Some characteristics of non-cloud-native software that require lift and shift migrations:
Stateful sessions
Storing data on the local filesystem
Slow-running startup routines
Static configuration of infrastructure parameters
Zero-Downtime Changes
Many changes require taking elements of the infrastructure offline, or completely replacing them. Examples include upgrading an OS kernel, reconfiguring a network, or deploying a new version of application software. However, it’s often possible to carry out these changes without interrupting service.
Routing Traffic for Zero-Downtime Replacements. Zero-downtime change patterns involve fine-grained control to switch usage between system components.

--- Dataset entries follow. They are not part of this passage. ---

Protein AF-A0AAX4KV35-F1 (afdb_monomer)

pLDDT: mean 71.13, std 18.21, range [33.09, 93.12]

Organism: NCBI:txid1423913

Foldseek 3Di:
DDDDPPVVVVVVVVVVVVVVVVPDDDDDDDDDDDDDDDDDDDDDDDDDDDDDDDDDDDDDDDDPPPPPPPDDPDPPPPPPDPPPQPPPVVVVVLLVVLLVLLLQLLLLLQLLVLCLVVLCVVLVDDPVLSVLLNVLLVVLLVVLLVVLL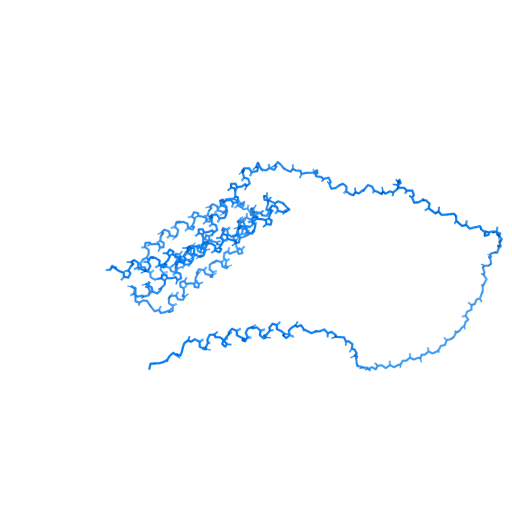VVCVPVPLVVLLVVLSVQLVVLSVVLVVDSDSVVSSVSSSSNSNSVSNSVSSSLVVLVPNDDDPRSVVSVVSSVVSSVNSNVNSNVVSVVVVVVVVVD

InterPro domains:
  IPR005829 Sugar transporter, conserved site [PS00216] (148-164)
  IPR011701 Major facilitator superfamily [PF07690] (100-244)
  IPR020846 Major facilitator superfamily domain [PS50850] (94-247)
  IPR036259 MFS transporter superfamily [SSF103473] (80-243)

Secondary structure (DSSP, 8-state):
----SSHHHHHHHHHHHHTTTTT------------------------------------PPP-----GGGPPP--------------HHHHHHHHHHHHHHHHHHHHHHHHHHHHHHHHHHHHT--HHHHHHHHHHHHHHHHHHHHHHHHHHHHH-HHHHHHHHHHHHHHHHHHHHS---HHHHHHHHHHHHHHHHHHHHHHHHHHHHH--HHHHHHHHHHHHHHHHHHHHHHHHHHHHHHHHHHT-

Mean predicted aligned error: 17.84 Å

Structure (mmCIF, N/CA/C/O backbone):
data_AF-A0AAX4KV35-F1
#
_entry.id   AF-A0AAX4KV35-F1
#
loop_
_atom_site.group_PDB
_atom_site.id
_atom_site.type_symbol
_atom_site.label_atom_id
_atom_site.label_alt_id
_atom_site.label_comp_id
_atom_site.label_asym_id
_atom_site.label_entity_id
_atom_site.label_seq_id
_atom_site.pdbx_PDB_ins_code
_atom_site.Cartn_x
_atom_site.Cartn_y
_atom_site.Cartn_z
_atom_site.occupancy
_atom_site.B_iso_or_equiv
_atom_site.auth_seq_id
_atom_site.auth_comp_id
_atom_site.auth_asym_id
_atom_site.auth_atom_id
_atom_site.pdbx_PDB_model_num
ATOM 1 N N . MET A 1 1 ? 2.225 21.808 39.991 1.00 45.88 1 MET A N 1
ATOM 2 C CA . MET A 1 1 ? 2.152 21.949 38.522 1.00 45.88 1 MET A CA 1
ATOM 3 C C . MET A 1 1 ? 3.544 22.277 38.010 1.00 45.88 1 MET A C 1
ATOM 5 O O . MET A 1 1 ? 3.902 23.442 38.053 1.00 45.88 1 MET A O 1
ATOM 9 N N . LEU A 1 2 ? 4.336 21.278 37.612 1.00 37.84 2 LEU A N 1
ATOM 10 C CA . LEU A 1 2 ? 5.577 21.462 36.847 1.00 37.84 2 LEU A CA 1
ATOM 11 C C . LEU A 1 2 ? 5.837 20.200 36.006 1.00 37.84 2 LEU A C 1
ATOM 13 O O . LEU A 1 2 ? 5.583 19.094 36.476 1.00 37.84 2 LEU A O 1
ATOM 17 N N . ASN A 1 3 ? 6.264 20.436 34.765 1.00 43.91 3 ASN A N 1
ATOM 18 C CA . ASN A 1 3 ? 6.572 19.522 33.660 1.00 43.91 3 ASN A CA 1
ATOM 19 C C . ASN A 1 3 ? 7.288 18.219 34.062 1.00 43.91 3 ASN A C 1
ATOM 21 O O . ASN A 1 3 ? 8.414 18.275 34.542 1.00 43.91 3 ASN A O 1
ATOM 25 N N . VAL A 1 4 ? 6.683 17.060 33.768 1.00 48.56 4 VAL A N 1
ATOM 26 C CA . VAL A 1 4 ? 7.309 15.720 33.896 1.00 48.56 4 VAL A CA 1
ATOM 27 C C . VAL A 1 4 ? 7.024 14.869 32.646 1.00 48.56 4 VAL A C 1
ATOM 29 O O . VAL A 1 4 ? 6.624 13.718 32.744 1.00 48.56 4 VAL A O 1
ATOM 32 N N . THR A 1 5 ? 7.133 15.426 31.437 1.00 49.25 5 THR A N 1
ATOM 33 C CA . THR A 1 5 ? 6.813 14.661 30.205 1.00 49.25 5 THR A CA 1
ATOM 34 C C . THR A 1 5 ? 7.770 14.865 29.031 1.00 49.25 5 THR A C 1
ATOM 36 O O . THR A 1 5 ? 7.498 14.357 27.949 1.00 49.25 5 THR A O 1
ATOM 39 N N . GLU A 1 6 ? 8.912 15.529 29.234 1.00 53.69 6 GLU A N 1
ATOM 40 C CA . GLU A 1 6 ? 9.921 15.723 28.173 1.00 53.69 6 GLU A CA 1
ATOM 41 C C . GLU A 1 6 ? 11.256 14.998 28.433 1.00 53.69 6 GLU A C 1
ATOM 43 O O . GLU A 1 6 ? 11.931 14.641 27.472 1.00 53.69 6 GLU A O 1
ATOM 48 N N . ASP A 1 7 ? 11.605 14.672 29.685 1.00 49.34 7 ASP A N 1
ATOM 49 C CA . ASP A 1 7 ? 12.889 14.014 30.005 1.00 49.34 7 ASP A CA 1
ATOM 50 C C . ASP A 1 7 ? 12.906 12.487 29.796 1.00 49.34 7 ASP A C 1
ATOM 52 O O . ASP A 1 7 ? 13.973 11.895 29.674 1.00 49.34 7 ASP A O 1
ATOM 56 N N . ASP A 1 8 ? 11.748 11.825 29.703 1.00 50.66 8 ASP A N 1
ATOM 57 C CA . ASP A 1 8 ? 11.699 10.355 29.571 1.00 50.66 8 ASP A CA 1
ATOM 58 C C . ASP A 1 8 ? 11.710 9.872 28.105 1.00 50.66 8 ASP A C 1
ATOM 60 O O . ASP A 1 8 ? 11.813 8.683 27.814 1.00 50.66 8 ASP A O 1
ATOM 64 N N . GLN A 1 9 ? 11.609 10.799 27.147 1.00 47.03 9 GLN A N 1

Zero-Downtime Changes with Data. The problem comes when the new version of the component involves a change to data formats so that it’s not possible to have both versions share the same data stor‐ age without issues. An effective way to approach data for zero-downtime deployments is to decouple data format changes from software releases.
Data continuity
Keeping data available and consistent on infrastructure that isn’t.
There are many techniques that can be applied to this problem. A few include:
Replicating data redundantly
Regenerating data
Delegating data persistence
Backing up to persistent storage
Disaster recovery
Coping well when the worst happens
Iron-age IT organizations usually optimize for mean time between failures (MTBF), whereas cloud-age organizations optimize for mean time to recover (MTTR).
Removing all but the most essential user accounts, services, software packages, and so on.
Auditing user accounts, system settings, and checking installed software against known vulnerabilities.
Frameworks and scripts for hardening system, see here. It is essential that the members of the team review and understand the changes made by externally created hardening scripts before applying them to their own infrastructure.
Chapter 15
Organizing for Infrastructure as Code
This final chapter takes a look at implementing it from an organizational point of view.
The organizaitional principles that enable this include:
A continuous approach to the design, implementation, and improvement of services
Empowering teams to continuously deliver and improve their services
Ensuring high levels of quality and compliance while delivering rapidly and continuously
A kanban board is a powerful tool to make the value stream visible. This is a variation of an agile story wall, set up to mirror the value stream map for work.
A retrospective is a session that can be held regularly, or after major events like the completion of a project. Everyone involved in the process gathers together to discuss what is working well, and what is not working well, and then decide on changes that could be made to processes and systems in order to get better outcomes.
Post-mortems are typically conducted after an incident or some sort of major prob‐ lem. The goal is to understand the root causes of the issue, and decide on actions to reduce the change of similar issues happening.